Reputation: 31
I have a data frame containing for each session (column "session") a sequence of actions (column "action"). Actions can be repeated within the same session (e.g. a->b->a for session 01), since what I am interested in is understanding the order in which they happen:
x<- data.frame(
session=c("01","01","01","02","02", "02","03","03"),
action=c("a","b","a","c","a","c", "a","b"))
I need to convert it into transactions format so that I can use 'arules' package to apply apriori algorithm for example. Desired output would be:
01 a,b,a
02 c,a,c
03 a,b
where basically for each session, the correspondent exact sequence is reported beside.
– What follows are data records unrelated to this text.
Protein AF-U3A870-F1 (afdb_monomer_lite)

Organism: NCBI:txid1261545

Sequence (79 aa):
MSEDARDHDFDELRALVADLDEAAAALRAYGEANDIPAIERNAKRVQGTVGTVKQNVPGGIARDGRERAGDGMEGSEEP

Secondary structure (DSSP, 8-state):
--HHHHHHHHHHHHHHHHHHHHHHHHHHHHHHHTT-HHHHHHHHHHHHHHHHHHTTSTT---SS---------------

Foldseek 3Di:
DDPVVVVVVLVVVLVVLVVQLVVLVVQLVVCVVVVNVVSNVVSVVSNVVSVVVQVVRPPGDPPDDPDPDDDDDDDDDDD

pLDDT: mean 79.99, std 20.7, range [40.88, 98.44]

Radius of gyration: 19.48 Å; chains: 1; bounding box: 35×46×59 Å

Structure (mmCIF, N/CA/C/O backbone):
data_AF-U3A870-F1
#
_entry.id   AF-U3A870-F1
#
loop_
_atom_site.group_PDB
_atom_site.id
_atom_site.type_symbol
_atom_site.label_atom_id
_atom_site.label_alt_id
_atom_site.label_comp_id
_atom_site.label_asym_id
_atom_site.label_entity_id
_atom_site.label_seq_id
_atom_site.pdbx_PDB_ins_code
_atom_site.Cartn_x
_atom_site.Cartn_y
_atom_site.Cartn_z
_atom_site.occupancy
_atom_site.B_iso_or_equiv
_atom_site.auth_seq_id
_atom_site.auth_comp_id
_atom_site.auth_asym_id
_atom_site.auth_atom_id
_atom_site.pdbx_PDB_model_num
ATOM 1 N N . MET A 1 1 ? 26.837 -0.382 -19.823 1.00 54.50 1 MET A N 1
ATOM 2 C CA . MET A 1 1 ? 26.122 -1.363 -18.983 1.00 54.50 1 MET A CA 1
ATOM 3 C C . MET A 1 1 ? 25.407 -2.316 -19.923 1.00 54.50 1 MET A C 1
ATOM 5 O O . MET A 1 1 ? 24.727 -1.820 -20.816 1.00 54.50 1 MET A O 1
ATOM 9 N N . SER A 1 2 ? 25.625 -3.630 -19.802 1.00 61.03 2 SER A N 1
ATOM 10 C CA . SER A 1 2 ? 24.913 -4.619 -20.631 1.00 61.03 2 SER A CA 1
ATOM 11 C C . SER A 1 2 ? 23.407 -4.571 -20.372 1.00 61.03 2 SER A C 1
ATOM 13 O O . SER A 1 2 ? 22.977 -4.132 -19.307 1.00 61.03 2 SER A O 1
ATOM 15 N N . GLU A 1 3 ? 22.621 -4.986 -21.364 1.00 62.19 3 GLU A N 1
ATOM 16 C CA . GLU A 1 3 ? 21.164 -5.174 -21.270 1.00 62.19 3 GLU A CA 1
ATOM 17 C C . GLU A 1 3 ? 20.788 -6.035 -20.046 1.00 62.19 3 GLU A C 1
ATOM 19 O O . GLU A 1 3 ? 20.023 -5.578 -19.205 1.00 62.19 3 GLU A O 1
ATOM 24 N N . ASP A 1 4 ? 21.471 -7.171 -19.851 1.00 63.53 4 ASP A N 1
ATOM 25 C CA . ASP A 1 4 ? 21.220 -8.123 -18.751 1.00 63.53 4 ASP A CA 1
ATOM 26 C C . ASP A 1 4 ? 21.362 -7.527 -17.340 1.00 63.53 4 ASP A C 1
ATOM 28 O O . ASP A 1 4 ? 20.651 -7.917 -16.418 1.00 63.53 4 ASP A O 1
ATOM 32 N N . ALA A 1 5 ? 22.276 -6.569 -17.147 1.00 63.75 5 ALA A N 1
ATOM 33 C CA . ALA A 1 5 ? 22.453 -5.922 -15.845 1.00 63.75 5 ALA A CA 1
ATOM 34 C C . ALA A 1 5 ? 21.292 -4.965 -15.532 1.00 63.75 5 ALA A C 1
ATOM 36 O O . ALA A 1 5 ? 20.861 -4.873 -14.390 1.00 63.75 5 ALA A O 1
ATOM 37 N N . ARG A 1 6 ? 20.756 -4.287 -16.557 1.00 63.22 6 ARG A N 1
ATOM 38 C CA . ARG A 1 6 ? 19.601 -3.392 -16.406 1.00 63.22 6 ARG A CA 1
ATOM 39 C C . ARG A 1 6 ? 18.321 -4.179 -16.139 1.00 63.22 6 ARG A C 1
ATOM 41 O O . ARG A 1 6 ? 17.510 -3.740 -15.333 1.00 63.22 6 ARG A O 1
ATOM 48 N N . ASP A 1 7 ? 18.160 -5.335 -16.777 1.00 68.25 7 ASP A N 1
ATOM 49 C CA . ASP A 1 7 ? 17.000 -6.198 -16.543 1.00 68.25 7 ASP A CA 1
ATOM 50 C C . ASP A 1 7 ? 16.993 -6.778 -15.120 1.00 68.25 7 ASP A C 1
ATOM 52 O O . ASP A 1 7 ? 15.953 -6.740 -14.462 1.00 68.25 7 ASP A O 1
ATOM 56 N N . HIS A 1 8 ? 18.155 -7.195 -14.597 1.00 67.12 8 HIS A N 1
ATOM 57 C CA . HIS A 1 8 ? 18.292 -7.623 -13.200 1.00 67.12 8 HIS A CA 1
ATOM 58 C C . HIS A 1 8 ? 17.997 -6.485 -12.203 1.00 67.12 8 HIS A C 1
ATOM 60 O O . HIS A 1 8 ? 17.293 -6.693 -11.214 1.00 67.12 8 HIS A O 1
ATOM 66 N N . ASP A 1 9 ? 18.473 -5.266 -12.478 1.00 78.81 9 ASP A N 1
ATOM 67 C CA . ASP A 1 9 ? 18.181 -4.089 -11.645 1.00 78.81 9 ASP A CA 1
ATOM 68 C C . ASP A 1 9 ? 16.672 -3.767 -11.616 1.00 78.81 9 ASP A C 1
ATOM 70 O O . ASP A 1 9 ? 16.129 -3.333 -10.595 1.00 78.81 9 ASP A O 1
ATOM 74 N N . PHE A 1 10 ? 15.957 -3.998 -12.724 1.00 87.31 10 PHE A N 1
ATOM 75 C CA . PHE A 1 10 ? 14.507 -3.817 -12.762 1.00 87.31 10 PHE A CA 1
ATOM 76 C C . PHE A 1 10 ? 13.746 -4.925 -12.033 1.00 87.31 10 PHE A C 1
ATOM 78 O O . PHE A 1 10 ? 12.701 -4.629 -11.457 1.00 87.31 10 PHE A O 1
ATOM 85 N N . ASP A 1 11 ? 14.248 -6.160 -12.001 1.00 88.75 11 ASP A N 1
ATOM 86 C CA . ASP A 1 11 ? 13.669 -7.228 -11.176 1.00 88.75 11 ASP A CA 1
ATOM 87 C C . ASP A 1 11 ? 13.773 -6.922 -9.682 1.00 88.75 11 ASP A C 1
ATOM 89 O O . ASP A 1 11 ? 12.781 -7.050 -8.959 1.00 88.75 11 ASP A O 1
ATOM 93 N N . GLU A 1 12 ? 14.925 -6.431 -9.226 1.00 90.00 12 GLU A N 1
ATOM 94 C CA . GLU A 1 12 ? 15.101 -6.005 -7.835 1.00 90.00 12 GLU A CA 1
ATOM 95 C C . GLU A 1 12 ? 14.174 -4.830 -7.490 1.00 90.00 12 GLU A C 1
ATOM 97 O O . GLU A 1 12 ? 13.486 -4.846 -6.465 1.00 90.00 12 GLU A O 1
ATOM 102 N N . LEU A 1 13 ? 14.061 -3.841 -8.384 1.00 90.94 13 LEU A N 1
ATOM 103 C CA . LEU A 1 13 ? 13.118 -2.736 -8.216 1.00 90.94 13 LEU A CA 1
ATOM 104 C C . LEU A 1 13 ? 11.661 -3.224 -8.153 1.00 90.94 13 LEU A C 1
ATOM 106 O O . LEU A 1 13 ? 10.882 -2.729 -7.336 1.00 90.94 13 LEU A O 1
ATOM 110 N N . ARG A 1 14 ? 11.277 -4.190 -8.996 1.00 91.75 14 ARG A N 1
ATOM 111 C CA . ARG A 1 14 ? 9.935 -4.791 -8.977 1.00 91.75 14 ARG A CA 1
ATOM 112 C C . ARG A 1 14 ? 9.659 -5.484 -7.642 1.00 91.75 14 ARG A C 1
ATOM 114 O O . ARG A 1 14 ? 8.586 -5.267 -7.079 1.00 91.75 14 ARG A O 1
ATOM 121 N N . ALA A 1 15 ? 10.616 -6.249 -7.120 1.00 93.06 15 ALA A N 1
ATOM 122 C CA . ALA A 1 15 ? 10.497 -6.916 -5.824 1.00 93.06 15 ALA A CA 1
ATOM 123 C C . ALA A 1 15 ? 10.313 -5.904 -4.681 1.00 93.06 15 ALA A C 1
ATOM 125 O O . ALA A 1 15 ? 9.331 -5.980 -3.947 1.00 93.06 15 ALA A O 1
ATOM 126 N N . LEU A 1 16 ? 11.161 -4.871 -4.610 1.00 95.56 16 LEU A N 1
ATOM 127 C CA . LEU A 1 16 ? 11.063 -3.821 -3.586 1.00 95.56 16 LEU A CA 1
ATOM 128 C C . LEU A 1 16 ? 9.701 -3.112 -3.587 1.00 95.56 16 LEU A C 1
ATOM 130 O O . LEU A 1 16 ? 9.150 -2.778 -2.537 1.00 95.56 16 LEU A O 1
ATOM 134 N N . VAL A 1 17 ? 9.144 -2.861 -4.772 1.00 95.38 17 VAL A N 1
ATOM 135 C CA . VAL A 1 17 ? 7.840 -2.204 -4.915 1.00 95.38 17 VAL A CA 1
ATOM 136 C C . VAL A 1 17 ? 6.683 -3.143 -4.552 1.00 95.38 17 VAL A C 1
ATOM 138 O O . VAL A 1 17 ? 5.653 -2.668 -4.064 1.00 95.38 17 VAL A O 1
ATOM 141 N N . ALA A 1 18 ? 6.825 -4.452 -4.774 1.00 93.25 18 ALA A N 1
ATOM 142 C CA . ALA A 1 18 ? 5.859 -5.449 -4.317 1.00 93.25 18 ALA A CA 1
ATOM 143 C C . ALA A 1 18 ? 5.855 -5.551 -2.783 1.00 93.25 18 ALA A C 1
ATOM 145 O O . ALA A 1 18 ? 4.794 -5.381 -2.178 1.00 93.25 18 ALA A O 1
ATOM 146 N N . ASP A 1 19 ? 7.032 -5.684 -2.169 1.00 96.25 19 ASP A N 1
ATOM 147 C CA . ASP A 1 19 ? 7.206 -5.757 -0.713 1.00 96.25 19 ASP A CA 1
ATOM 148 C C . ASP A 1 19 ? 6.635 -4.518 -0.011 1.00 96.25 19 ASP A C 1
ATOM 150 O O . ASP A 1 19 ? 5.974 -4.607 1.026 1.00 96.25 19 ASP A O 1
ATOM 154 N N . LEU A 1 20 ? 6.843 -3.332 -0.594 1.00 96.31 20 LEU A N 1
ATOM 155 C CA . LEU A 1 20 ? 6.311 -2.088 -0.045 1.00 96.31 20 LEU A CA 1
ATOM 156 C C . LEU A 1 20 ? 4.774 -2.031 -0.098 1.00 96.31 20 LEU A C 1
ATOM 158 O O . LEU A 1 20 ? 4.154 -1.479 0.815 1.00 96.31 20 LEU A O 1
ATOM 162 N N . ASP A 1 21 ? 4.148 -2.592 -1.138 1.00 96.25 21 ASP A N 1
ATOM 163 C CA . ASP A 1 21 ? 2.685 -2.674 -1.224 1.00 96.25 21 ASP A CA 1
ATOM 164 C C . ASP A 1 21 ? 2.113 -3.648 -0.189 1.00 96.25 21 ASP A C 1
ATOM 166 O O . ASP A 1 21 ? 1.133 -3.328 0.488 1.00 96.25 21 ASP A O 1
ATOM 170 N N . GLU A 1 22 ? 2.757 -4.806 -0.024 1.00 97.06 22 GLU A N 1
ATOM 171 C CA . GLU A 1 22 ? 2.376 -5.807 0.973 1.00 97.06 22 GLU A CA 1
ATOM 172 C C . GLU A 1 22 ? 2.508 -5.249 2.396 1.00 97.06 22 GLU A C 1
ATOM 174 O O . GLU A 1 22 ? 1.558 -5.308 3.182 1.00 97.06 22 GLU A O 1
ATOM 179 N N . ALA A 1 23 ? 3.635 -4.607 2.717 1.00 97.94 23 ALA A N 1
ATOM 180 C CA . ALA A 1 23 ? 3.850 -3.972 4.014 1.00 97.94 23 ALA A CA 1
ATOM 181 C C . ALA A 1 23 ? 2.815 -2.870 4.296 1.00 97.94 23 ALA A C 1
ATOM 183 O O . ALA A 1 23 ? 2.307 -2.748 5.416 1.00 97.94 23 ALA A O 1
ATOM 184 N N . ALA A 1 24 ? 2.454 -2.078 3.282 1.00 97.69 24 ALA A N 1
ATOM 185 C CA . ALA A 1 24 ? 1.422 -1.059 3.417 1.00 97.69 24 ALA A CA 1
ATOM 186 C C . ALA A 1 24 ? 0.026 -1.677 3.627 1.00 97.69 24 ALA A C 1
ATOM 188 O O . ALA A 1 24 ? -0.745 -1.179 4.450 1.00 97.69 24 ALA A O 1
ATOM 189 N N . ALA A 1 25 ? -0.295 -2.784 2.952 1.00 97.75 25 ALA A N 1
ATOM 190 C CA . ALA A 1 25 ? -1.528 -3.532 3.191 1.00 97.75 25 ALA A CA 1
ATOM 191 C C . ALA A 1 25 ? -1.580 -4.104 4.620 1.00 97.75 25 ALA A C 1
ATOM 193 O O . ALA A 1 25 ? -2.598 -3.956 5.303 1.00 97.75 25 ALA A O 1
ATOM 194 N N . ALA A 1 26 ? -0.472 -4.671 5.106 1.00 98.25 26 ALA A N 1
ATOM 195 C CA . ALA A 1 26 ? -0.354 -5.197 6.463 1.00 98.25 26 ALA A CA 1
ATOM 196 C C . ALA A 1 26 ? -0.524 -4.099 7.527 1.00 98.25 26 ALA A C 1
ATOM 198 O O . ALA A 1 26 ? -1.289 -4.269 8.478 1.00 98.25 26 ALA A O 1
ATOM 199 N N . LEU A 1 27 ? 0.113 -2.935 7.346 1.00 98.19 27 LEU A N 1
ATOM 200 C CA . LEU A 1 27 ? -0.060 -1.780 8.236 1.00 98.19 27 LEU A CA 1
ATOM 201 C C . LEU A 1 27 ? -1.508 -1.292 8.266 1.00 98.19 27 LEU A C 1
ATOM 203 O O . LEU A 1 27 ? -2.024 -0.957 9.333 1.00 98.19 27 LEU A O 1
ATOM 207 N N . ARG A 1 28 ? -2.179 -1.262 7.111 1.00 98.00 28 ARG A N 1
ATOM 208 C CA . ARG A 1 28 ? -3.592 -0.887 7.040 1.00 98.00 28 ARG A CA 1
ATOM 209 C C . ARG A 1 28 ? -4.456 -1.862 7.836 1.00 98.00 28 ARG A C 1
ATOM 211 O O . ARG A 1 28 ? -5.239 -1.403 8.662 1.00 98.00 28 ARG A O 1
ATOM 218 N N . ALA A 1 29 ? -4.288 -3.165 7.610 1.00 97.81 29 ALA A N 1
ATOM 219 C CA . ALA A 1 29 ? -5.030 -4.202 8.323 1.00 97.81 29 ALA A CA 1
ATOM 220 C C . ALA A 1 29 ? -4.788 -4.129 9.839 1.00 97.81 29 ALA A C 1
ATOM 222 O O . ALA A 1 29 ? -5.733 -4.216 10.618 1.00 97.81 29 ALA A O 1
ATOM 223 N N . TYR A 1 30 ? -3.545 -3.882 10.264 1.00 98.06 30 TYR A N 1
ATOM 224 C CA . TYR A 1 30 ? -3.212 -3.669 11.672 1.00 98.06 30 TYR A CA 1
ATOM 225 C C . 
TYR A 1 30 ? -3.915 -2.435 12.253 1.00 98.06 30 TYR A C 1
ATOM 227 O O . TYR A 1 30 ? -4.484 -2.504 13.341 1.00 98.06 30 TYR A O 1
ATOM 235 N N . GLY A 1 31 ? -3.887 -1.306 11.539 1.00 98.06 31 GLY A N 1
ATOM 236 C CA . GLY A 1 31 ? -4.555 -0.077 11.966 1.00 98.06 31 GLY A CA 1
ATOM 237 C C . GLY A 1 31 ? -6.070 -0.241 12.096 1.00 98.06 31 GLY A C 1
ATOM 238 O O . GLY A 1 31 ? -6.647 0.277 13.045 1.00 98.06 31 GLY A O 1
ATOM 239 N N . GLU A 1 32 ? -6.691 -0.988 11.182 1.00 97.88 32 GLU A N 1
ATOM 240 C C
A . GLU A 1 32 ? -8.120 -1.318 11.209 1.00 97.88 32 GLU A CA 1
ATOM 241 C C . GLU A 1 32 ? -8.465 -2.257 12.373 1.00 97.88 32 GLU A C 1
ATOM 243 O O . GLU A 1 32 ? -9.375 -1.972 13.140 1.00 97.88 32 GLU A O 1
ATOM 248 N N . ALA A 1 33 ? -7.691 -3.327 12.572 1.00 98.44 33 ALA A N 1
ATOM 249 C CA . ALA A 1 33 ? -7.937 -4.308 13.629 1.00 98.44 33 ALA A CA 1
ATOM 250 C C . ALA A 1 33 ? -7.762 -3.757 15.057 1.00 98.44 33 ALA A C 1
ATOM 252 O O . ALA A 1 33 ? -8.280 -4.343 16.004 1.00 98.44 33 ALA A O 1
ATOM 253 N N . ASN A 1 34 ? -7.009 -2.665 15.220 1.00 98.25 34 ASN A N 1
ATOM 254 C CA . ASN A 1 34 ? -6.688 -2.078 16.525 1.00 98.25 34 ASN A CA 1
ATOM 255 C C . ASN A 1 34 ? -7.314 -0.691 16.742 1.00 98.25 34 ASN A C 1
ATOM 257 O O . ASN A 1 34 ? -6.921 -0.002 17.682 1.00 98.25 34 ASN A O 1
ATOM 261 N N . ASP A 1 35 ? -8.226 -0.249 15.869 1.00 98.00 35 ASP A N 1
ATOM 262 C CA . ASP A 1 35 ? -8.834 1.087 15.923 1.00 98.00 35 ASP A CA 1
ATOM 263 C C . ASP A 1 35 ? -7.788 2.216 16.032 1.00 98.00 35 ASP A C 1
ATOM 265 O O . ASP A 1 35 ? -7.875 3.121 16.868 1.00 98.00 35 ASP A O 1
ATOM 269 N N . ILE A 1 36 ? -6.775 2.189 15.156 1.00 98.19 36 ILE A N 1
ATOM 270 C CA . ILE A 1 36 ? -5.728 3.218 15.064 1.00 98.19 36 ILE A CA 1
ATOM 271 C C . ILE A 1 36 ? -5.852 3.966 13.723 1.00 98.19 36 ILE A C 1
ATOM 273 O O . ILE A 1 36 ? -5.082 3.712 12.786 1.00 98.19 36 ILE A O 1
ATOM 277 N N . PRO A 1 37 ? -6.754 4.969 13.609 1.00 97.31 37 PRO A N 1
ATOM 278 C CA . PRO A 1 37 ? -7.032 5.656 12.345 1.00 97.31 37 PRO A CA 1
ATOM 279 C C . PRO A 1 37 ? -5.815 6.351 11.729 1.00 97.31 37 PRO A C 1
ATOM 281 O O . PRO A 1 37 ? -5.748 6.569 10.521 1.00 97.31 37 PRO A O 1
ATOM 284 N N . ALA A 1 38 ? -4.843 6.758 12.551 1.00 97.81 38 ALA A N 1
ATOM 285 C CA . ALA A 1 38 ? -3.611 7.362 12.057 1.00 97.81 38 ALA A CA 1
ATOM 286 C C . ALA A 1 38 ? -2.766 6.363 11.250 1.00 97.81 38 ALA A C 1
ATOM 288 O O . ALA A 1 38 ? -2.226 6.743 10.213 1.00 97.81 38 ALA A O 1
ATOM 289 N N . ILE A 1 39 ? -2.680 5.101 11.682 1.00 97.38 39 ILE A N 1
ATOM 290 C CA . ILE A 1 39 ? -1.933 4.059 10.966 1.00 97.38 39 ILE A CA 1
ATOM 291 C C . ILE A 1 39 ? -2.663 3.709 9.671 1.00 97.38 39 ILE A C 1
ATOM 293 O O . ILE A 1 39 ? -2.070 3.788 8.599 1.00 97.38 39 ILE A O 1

Which approach do you suggest?
Thank you.
Upvotes: 0
Views: 409
Reputation: 887901
With base R
, we can use aggregate
aggregate(action~ session, x, FUN = toString)
# session action
#1 01 a, b, a
#2 02 c, a, c
#3 03 a, b
If we need to convert to transactions
library(apriori)
as(split(x$action, x$session), "transactions")
Upvotes: 1
Reputation: 16121
x <- data.frame(session=c("01","01","01","02","02", "02","03","03"),
action=c("a","b","a","c","a","c", "a","b"))
library(dplyr)
x %>%
group_by(session) %>%
summarise(action = paste0(action, collapse = ","))
# # A tibble: 3 x 2
# session action
# <fct> <chr>
# 1 01 a,b,a
# 2 02 c,a,c
# 3 03 a,b
Upvotes: 0